### Assignment
Every line of the material that holds "backbone" should be counted; give the number and nothing more.

### Source data
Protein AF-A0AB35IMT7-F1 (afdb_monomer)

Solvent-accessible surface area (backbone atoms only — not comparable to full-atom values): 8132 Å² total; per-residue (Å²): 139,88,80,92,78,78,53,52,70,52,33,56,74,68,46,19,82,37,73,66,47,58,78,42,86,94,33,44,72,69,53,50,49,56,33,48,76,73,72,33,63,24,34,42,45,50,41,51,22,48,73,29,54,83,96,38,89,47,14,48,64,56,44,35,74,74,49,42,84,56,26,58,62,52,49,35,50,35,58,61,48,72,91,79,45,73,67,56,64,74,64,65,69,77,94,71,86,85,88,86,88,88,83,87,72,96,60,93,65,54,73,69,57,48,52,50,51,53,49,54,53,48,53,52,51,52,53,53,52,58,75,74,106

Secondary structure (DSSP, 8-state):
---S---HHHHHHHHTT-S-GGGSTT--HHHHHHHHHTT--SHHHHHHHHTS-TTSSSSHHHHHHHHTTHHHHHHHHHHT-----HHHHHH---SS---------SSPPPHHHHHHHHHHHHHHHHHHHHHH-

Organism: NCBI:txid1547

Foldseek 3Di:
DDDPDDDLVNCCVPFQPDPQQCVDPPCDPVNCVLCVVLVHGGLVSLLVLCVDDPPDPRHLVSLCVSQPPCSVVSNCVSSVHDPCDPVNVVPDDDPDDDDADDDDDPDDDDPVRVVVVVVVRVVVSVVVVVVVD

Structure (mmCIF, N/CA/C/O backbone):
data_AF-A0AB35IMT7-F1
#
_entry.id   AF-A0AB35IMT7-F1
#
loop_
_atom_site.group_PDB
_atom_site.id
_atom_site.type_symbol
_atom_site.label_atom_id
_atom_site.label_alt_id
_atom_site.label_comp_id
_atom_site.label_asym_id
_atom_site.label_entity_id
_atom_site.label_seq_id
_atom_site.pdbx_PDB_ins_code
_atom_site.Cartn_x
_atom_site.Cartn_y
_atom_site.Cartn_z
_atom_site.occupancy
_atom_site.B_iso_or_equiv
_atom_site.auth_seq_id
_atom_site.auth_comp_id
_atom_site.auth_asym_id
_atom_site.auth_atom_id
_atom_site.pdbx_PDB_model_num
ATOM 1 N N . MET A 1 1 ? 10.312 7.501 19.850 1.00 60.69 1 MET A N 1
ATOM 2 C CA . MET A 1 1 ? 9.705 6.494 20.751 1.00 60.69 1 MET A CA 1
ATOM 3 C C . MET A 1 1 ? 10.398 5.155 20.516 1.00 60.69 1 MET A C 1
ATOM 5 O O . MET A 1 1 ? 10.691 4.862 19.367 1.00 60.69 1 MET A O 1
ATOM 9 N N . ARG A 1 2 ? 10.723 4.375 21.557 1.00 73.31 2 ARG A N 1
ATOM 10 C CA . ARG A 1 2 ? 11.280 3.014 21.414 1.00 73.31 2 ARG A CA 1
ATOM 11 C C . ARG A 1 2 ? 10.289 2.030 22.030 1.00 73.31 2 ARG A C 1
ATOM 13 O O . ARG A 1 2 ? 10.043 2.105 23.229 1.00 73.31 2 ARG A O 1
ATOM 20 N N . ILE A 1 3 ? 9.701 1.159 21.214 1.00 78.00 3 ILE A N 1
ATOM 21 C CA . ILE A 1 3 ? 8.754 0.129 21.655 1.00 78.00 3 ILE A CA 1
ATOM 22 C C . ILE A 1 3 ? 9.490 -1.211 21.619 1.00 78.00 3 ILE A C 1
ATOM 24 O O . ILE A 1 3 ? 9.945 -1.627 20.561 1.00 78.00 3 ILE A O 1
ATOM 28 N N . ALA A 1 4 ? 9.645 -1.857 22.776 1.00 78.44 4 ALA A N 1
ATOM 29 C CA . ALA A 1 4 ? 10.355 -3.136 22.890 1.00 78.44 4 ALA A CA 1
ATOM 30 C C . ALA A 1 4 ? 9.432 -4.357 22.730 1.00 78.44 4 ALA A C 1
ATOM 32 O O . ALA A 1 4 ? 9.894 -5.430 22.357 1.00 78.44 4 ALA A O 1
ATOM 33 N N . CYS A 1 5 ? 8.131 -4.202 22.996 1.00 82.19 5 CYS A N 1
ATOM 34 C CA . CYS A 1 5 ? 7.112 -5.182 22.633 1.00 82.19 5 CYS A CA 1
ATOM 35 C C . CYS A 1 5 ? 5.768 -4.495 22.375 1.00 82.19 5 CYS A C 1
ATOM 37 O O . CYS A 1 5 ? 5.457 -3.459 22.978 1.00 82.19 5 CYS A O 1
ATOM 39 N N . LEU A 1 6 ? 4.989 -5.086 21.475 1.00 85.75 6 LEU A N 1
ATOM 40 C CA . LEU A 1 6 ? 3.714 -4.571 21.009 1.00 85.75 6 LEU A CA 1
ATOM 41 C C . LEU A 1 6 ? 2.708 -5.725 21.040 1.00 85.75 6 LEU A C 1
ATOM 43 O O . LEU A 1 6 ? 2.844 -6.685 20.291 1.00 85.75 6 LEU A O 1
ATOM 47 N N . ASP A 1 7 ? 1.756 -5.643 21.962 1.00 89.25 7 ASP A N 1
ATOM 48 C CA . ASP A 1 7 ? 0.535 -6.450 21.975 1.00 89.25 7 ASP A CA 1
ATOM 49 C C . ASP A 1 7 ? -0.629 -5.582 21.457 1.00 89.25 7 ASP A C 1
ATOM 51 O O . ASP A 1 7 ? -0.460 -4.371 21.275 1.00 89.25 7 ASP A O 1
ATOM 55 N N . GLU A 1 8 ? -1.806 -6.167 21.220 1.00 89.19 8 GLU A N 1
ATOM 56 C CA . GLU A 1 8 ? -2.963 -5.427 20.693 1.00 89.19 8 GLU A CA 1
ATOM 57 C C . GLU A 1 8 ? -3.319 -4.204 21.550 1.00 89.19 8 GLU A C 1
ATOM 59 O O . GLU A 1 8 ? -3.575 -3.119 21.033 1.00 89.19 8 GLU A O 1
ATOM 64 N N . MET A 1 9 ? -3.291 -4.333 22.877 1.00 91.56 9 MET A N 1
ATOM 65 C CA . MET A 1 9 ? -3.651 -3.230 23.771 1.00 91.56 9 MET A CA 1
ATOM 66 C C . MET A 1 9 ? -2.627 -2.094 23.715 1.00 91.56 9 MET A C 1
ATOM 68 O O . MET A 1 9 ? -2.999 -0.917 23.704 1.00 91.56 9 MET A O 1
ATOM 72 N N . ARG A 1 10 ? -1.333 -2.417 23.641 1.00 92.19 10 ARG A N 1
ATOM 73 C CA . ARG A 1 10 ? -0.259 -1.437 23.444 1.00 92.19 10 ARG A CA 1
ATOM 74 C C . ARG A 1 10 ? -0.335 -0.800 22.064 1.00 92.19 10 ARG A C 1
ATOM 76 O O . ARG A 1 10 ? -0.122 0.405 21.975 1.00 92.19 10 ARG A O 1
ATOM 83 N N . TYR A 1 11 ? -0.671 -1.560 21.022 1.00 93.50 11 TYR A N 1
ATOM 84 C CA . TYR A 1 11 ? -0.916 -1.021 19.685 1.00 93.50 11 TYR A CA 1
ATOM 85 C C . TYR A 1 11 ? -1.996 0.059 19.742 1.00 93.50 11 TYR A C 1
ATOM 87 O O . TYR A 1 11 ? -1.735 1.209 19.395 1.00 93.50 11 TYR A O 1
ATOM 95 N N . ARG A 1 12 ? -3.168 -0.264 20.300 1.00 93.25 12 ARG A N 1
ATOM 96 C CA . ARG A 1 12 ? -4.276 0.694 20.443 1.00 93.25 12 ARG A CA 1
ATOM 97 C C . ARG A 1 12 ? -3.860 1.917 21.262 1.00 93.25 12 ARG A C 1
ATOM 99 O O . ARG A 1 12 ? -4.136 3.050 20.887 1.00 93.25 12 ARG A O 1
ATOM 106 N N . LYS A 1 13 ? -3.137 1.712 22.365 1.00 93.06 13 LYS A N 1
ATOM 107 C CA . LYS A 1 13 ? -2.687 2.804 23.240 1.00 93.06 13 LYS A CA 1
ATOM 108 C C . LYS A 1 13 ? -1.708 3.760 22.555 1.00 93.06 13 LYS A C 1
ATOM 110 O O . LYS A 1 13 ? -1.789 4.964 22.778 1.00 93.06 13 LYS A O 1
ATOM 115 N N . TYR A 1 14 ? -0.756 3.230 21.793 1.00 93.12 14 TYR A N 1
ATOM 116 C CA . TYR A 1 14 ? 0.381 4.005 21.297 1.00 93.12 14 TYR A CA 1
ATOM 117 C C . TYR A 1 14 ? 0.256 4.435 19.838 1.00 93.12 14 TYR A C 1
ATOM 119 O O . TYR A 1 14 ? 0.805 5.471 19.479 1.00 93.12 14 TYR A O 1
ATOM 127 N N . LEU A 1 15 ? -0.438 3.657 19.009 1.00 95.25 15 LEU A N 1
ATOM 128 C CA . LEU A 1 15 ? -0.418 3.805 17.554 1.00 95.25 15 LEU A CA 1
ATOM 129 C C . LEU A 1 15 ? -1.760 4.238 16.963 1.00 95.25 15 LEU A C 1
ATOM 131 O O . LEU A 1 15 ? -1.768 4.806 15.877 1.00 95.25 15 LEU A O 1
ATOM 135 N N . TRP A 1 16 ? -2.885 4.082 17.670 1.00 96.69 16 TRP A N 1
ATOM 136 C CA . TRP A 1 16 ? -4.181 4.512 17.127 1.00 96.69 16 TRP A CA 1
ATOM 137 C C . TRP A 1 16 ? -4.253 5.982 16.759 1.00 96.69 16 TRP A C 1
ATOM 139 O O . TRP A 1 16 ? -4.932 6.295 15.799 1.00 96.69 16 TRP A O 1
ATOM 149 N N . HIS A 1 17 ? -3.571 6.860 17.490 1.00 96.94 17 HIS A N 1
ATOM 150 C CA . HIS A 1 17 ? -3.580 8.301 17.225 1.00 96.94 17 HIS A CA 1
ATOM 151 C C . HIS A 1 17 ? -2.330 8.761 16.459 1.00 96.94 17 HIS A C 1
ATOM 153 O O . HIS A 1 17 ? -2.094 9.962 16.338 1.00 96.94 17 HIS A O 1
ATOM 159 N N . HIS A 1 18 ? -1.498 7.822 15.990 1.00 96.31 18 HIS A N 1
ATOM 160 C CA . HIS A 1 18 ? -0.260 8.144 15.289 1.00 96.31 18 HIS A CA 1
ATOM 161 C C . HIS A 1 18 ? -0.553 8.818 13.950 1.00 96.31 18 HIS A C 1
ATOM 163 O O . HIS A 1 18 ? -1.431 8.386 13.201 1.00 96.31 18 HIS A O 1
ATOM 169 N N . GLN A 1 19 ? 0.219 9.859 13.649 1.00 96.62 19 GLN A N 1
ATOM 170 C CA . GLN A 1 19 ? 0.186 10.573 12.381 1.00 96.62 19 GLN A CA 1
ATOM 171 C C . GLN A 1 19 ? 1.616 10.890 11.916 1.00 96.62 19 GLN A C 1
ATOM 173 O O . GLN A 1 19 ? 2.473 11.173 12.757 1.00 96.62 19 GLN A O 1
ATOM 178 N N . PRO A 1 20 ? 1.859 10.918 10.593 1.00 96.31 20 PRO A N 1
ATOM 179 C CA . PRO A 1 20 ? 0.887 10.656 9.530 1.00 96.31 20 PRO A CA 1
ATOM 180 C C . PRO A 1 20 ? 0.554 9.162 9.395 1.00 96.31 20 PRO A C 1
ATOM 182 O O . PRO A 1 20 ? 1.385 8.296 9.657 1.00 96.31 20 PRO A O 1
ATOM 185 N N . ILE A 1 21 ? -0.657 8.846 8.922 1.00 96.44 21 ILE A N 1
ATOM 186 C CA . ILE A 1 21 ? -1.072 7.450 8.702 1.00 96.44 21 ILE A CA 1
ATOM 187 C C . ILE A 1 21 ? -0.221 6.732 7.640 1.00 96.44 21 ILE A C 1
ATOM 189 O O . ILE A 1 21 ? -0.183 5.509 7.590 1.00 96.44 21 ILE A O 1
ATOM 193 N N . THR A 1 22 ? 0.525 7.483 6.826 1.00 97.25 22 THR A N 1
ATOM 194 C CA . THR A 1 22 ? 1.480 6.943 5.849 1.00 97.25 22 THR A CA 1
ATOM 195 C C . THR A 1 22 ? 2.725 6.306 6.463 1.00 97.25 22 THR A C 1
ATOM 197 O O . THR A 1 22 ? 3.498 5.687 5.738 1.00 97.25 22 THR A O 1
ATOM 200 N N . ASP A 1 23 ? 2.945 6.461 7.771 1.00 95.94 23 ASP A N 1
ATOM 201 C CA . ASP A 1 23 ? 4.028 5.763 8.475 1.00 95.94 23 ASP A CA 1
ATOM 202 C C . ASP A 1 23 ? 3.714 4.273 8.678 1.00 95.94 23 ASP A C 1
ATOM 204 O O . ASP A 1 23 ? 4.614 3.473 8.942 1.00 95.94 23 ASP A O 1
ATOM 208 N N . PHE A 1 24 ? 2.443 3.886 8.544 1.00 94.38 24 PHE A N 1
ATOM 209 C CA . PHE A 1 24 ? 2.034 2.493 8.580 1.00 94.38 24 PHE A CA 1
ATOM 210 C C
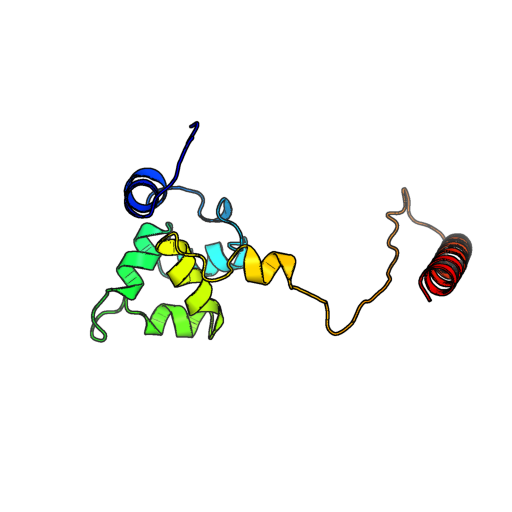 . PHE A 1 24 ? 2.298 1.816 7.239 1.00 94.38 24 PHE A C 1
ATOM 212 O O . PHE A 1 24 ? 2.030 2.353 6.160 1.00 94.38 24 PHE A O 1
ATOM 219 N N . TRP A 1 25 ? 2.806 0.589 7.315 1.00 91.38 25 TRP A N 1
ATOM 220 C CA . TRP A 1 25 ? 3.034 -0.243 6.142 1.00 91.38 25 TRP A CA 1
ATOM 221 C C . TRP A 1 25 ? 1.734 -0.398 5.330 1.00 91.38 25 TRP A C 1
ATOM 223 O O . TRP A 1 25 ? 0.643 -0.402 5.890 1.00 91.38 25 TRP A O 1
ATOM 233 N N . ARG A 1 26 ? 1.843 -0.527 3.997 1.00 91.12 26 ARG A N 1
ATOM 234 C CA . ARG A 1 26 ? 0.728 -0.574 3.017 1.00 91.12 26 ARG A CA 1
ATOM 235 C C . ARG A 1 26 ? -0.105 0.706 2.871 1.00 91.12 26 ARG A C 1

### Task response
2